I first became aware of the new Doctor back in the late 70s and early 80s when he sang and played guitar in a Glasgow new wave outfit called The Dreamboys, who for a while could also count in their ranks as drummer Craig Ferguson, currently one of America’s most popular chat show hosts.

Nowadays Peter tends to downplay the idea of him ever having any chance of making a success of his musical career when he discusses his days as a Dreamboy and jokes about them being the only Glasgow band of the era not to be invited to do a John Peel session but back then I’d guess he took the band idea very seriously; they certainly gigged across Glasgow on a very regular basis and several fanzine writers tipped them for big things including a guy called Daniel Easson, who edited a very fine fanzine that he ran from the south side of the city called Fumes.

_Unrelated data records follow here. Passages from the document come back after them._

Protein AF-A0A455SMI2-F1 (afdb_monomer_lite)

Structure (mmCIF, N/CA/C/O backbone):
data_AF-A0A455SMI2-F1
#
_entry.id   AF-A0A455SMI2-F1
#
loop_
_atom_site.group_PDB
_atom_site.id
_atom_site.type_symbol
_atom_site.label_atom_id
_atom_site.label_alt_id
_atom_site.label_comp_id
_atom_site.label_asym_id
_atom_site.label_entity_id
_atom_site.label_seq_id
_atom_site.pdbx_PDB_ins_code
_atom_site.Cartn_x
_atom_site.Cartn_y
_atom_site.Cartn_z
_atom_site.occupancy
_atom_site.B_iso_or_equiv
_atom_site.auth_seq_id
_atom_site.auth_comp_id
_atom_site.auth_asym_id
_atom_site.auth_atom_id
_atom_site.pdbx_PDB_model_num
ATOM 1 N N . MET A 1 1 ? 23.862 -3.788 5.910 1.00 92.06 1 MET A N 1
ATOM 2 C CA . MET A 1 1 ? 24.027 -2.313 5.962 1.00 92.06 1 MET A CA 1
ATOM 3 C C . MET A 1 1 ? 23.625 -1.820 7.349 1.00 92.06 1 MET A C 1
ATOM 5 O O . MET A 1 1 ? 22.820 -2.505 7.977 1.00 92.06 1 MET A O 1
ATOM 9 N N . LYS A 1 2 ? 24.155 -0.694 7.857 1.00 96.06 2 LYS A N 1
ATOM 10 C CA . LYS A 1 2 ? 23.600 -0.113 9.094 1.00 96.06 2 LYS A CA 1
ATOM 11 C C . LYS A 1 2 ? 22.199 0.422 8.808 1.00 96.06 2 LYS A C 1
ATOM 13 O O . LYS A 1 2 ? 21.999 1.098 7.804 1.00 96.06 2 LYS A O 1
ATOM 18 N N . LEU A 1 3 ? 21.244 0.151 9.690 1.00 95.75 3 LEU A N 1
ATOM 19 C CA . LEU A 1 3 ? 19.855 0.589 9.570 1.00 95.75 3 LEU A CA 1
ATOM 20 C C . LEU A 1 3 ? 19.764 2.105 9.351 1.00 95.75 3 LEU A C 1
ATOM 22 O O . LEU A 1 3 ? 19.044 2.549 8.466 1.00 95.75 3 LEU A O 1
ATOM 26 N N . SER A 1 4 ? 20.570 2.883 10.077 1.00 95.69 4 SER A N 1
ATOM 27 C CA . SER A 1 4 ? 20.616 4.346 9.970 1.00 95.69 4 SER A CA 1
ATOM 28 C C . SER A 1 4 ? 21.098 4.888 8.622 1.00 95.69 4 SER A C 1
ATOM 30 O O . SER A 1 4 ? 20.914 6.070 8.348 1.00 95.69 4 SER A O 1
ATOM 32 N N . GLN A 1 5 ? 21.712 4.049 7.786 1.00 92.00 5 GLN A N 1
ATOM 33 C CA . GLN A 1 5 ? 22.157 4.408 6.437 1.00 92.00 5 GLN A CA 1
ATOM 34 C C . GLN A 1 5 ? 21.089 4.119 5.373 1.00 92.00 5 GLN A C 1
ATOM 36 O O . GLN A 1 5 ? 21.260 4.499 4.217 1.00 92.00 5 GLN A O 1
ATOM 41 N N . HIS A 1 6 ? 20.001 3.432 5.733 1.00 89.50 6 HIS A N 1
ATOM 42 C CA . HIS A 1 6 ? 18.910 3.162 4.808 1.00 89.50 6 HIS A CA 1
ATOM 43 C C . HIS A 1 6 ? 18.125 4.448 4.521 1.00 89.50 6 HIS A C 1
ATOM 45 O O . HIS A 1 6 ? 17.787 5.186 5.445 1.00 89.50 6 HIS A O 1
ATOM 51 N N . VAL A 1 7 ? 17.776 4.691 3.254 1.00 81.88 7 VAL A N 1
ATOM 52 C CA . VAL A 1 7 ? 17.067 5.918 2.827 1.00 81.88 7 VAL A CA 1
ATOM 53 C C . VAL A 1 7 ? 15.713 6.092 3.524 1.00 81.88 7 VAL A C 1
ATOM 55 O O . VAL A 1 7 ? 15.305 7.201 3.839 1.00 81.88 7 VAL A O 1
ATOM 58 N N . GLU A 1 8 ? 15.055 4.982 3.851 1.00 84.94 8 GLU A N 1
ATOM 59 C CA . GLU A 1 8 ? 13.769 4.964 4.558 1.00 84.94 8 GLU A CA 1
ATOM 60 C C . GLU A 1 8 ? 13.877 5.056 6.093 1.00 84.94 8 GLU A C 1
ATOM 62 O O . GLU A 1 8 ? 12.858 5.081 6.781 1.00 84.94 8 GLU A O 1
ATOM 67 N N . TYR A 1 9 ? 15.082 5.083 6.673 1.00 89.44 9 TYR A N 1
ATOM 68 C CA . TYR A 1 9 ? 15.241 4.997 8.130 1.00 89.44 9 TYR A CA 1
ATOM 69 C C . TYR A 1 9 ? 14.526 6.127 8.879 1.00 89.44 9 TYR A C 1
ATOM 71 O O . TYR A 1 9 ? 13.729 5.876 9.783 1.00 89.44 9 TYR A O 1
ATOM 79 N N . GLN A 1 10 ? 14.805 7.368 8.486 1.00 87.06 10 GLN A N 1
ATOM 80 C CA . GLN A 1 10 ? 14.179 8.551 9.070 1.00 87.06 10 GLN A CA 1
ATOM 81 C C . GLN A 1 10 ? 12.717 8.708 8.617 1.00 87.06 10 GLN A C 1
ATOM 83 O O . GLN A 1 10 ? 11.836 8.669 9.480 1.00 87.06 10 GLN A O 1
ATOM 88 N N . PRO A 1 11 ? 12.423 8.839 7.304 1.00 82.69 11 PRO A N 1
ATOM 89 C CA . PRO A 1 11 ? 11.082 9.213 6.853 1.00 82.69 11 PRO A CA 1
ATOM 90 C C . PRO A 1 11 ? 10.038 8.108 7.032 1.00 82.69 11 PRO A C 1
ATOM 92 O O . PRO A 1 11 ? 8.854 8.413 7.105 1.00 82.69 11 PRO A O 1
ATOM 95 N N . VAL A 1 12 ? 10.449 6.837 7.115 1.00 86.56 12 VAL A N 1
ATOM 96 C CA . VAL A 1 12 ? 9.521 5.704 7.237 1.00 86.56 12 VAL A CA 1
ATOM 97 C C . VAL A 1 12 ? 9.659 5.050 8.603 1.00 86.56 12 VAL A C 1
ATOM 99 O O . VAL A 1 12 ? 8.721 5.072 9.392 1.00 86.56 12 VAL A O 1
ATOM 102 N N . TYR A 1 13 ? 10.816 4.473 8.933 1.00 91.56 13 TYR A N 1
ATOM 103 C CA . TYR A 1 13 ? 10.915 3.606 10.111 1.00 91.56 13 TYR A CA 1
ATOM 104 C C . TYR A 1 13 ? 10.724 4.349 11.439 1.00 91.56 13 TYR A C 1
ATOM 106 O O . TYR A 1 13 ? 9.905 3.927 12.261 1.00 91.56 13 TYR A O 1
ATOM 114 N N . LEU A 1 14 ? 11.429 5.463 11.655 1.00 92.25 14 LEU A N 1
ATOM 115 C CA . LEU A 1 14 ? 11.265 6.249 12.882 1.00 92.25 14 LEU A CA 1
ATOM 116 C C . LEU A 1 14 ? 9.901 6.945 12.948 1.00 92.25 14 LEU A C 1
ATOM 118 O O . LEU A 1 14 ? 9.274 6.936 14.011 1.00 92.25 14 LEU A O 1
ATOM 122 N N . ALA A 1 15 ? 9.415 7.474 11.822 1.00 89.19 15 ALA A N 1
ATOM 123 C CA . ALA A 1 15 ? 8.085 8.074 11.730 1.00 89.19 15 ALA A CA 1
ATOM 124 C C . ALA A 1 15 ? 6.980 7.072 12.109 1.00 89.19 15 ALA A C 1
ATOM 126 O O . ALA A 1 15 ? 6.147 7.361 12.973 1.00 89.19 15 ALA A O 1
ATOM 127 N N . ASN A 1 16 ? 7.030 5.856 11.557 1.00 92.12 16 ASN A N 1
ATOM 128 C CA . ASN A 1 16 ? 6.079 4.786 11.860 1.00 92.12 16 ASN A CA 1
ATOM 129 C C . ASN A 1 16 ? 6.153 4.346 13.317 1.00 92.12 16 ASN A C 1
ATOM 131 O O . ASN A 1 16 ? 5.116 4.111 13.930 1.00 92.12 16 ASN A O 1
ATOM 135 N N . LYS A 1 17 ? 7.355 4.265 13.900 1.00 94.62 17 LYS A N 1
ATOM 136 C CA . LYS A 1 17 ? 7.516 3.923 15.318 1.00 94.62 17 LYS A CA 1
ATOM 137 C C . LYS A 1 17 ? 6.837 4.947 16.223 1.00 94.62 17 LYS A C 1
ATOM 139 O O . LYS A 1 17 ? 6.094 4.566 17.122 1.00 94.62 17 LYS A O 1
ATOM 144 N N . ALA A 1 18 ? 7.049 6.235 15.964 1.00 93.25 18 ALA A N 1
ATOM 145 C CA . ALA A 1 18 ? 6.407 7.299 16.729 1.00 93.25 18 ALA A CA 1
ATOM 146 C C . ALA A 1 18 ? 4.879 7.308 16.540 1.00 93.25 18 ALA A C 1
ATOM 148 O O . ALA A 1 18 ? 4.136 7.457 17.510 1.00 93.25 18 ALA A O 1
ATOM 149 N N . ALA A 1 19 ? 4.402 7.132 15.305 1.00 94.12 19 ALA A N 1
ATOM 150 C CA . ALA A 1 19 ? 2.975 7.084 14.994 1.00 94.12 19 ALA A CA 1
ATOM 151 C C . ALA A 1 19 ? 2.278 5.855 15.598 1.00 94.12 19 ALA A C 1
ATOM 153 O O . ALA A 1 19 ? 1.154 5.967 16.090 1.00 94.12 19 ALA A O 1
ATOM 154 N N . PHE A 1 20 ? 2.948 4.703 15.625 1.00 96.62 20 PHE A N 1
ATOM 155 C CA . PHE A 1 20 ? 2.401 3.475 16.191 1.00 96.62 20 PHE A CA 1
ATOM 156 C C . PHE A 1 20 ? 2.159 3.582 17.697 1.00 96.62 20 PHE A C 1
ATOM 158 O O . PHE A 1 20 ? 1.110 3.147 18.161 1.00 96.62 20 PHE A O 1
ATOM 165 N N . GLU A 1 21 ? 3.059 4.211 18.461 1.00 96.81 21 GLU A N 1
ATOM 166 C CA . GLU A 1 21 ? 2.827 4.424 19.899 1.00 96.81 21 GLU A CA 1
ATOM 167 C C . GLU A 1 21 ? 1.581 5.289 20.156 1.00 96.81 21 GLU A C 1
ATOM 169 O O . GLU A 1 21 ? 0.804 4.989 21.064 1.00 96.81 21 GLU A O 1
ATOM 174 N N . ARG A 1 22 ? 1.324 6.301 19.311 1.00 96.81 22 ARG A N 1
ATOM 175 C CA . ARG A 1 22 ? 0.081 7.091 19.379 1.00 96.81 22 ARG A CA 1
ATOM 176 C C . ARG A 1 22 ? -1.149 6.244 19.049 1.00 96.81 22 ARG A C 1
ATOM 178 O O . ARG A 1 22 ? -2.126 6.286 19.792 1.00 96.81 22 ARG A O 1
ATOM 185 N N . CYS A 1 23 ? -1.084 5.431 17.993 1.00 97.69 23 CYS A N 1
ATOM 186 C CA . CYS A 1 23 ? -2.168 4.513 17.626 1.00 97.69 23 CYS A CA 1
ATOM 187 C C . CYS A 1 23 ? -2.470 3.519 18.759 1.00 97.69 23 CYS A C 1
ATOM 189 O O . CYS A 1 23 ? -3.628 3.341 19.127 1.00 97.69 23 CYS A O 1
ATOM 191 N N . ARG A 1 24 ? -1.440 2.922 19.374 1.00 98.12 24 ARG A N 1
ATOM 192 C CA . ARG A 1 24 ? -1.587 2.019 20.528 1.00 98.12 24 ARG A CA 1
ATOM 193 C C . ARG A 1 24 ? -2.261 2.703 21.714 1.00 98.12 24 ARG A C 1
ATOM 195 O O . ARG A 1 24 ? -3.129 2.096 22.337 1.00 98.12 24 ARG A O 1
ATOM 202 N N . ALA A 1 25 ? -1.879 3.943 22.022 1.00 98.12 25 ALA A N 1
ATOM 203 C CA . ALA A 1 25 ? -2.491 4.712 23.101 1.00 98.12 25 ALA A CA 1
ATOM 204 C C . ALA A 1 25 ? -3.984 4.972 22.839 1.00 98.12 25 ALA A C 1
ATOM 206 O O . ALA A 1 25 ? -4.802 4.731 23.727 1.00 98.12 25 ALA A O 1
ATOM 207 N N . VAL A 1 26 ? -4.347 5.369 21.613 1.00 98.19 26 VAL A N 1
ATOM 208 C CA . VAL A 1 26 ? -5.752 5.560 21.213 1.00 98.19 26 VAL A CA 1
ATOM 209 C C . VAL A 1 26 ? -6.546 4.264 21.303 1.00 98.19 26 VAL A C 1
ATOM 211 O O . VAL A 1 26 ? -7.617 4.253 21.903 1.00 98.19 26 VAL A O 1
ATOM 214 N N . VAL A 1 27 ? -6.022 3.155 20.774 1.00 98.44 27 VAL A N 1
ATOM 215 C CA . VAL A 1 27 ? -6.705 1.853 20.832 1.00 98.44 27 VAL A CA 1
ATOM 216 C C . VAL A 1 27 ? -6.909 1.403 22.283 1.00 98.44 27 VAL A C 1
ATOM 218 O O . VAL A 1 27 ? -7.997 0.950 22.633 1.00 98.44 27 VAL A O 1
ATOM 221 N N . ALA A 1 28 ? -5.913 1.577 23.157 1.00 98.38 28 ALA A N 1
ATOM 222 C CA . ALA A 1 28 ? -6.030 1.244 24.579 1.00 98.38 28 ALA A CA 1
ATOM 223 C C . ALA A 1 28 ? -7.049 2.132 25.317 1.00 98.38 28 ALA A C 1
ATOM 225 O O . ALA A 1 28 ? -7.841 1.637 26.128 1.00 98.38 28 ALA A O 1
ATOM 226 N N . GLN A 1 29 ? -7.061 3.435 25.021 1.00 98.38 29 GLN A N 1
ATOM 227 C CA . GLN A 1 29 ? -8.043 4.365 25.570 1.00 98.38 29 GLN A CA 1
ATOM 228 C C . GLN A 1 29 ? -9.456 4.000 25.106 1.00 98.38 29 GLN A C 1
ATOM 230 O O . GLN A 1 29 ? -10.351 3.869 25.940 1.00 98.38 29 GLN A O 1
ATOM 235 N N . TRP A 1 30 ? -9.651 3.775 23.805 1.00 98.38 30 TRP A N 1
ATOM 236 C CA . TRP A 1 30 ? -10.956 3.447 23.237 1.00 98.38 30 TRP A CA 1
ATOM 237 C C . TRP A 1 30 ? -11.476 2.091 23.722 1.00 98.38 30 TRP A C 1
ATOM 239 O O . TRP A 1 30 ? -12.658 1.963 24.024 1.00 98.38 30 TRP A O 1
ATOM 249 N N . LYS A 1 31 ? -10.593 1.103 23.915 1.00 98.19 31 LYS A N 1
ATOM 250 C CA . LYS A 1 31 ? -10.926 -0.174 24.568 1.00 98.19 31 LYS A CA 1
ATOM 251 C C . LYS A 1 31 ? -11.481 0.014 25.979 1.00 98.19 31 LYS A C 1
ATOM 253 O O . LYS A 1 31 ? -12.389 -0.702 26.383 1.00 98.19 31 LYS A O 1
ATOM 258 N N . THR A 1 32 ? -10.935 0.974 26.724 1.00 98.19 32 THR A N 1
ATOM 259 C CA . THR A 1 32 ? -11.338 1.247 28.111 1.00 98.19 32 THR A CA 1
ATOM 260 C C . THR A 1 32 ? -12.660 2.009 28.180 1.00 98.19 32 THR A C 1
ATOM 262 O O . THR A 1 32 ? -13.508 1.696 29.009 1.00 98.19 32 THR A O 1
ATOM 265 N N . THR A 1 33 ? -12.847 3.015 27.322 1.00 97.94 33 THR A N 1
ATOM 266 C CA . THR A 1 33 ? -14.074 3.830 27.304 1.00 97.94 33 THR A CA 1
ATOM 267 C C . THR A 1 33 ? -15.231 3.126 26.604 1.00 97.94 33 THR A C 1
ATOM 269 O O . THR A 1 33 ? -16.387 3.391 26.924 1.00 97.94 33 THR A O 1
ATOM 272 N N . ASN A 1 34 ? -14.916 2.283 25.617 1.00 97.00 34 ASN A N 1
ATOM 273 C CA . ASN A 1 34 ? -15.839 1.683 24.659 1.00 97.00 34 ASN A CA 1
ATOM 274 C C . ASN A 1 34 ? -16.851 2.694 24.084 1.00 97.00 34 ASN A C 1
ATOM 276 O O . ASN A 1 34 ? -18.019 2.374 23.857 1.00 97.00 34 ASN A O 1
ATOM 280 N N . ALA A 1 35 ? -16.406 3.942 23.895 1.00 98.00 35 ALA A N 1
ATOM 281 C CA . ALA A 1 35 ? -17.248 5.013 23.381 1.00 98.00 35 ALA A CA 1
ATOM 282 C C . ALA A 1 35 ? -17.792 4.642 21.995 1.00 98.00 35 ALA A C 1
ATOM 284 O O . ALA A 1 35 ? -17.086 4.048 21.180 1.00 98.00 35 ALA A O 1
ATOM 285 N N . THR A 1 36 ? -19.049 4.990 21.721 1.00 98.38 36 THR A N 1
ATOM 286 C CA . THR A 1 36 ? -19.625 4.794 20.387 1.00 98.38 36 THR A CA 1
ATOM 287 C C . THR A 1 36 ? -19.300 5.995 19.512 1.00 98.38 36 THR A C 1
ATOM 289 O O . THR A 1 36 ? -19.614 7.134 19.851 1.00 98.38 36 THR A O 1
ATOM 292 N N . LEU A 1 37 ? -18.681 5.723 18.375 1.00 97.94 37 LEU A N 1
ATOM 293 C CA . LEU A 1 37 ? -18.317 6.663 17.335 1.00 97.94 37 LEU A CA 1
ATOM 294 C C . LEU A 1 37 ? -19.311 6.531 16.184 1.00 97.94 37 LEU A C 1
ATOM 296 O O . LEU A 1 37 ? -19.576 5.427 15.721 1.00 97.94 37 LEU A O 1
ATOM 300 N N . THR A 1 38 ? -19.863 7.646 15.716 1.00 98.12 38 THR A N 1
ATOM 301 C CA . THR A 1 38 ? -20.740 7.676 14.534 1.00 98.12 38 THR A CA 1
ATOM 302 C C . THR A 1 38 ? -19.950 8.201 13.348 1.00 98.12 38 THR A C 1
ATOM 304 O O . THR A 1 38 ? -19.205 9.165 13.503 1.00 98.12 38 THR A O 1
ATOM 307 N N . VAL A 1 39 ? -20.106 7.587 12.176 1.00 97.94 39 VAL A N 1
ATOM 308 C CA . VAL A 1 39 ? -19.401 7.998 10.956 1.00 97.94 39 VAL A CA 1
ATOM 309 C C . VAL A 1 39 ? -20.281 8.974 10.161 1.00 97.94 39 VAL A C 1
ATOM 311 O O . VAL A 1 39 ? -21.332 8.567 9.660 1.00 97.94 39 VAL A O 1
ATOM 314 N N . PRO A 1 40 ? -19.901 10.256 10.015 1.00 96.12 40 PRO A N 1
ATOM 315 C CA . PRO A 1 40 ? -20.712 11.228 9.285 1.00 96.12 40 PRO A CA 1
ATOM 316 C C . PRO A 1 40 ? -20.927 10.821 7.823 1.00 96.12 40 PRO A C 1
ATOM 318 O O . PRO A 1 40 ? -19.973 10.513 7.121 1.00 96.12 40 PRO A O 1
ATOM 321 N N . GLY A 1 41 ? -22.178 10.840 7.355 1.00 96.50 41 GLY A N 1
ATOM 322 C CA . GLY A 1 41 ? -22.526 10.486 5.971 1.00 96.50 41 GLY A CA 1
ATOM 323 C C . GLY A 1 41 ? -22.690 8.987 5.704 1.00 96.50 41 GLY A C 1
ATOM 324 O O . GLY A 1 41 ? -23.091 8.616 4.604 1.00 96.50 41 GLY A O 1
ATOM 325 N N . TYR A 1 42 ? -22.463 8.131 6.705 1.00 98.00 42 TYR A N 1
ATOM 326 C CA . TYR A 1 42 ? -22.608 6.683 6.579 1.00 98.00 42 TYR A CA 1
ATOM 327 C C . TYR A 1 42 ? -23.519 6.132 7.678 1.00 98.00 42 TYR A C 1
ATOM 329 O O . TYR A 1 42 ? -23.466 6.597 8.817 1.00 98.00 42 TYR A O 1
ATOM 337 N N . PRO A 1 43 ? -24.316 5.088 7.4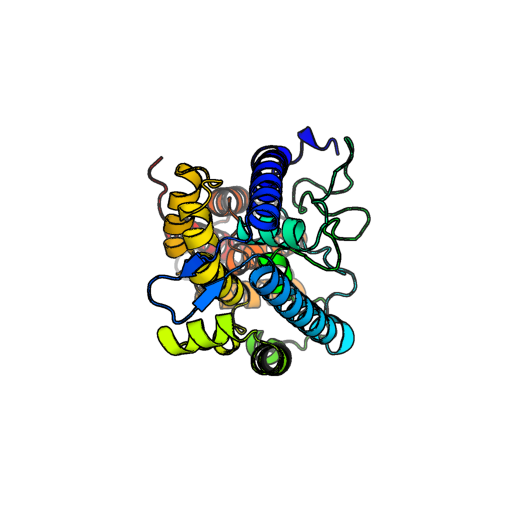01 1.00 97.38 43 PRO A N 1
ATOM 338 C CA . PRO A 1 43 ? -25.056 4.360 8.428 1.00 97.38 43 PRO A CA 1
ATOM 339 C C . PRO A 1 43 ? -24.120 3.414 9.208 1.00 97.38 43 PRO A C 1
ATOM 341 O O . PRO A 1 43 ? -24.392 2.223 9.334 1.00 97.38 43 PRO A O 1
ATOM 344 N N . LEU A 1 44 ? -22.983 3.928 9.684 1.00 98.25 44 LEU A N 1
ATOM 345 C CA . LEU A 1 44 ? -21.949 3.172 10.385 1.00 98.25 44 LEU A CA 1
ATOM 346 C C . LEU A 1 44 ? -21.724 3.746 11.782 1.00 98.25 44 LEU A C 1
ATOM 348 O O . LEU A 1 44 ? -21.667 4.963 11.986 1.00 98.25 44 LEU A O 1
ATOM 352 N N . GLN A 1 45 ? -21.561 2.839 12.738 1.00 98.19 45 GLN A N 1
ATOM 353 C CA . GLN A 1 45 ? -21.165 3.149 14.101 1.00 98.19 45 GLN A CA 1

Unfortunately my copy of #4 from April 1980 doesn’t score too highly in the legibility stakes, especially the photos, but I’ve reproduced a page anyway, with a review of a show The Dreamboys played in March 1980 in a Glasgow venue called the Doune Castle, a hastily arranged gig where the lads replaced another local act Newspeak – who I was actually hoping to see that night – after they were forced into cancelling owing to their drummer catching glandular fever.

Obviously the situation wasn’t ideal and some of those there to see Newspeak left before or during The Dreamboy’s set (but not me, honestly!) which must have pissed off the future Malcolm Tucker, who didn’t, though, explode into a potty mouthed tirade at those joining in the exodus.

Gradually many of the audience were won over and the cheering increased as the set progressed, or at least I seem to remember that being the case but it was a long time ago.

If only I had a Tardis style time machine to take me back to that night.

‘If you have not seen them yet get to the next gig,’ the Fumes reviewer concludes, ‘and in particular look out for ‘cowboys’ ‘peggie sue’ and iggy pops ‘passenger’… you should not be disappointed…….’

As for Newspeak, if anybody’s wondering what happened to them, I’ll have to inform you that like Capaldi’s group, they also failed to make any kind of significant breakthrough. Come to think of it Peelie never invited them in for a session either.

I’m told, however, that a combo that the guitarist later joined are still proving pretty popular and that the former bassist is currently putting together a new music label which is currently gaining more than a little media attention.

So well done to Andrew Innes for his part in Primal Scream’s recent More Light album and good luck to Alan McGee with his new 359 Music label.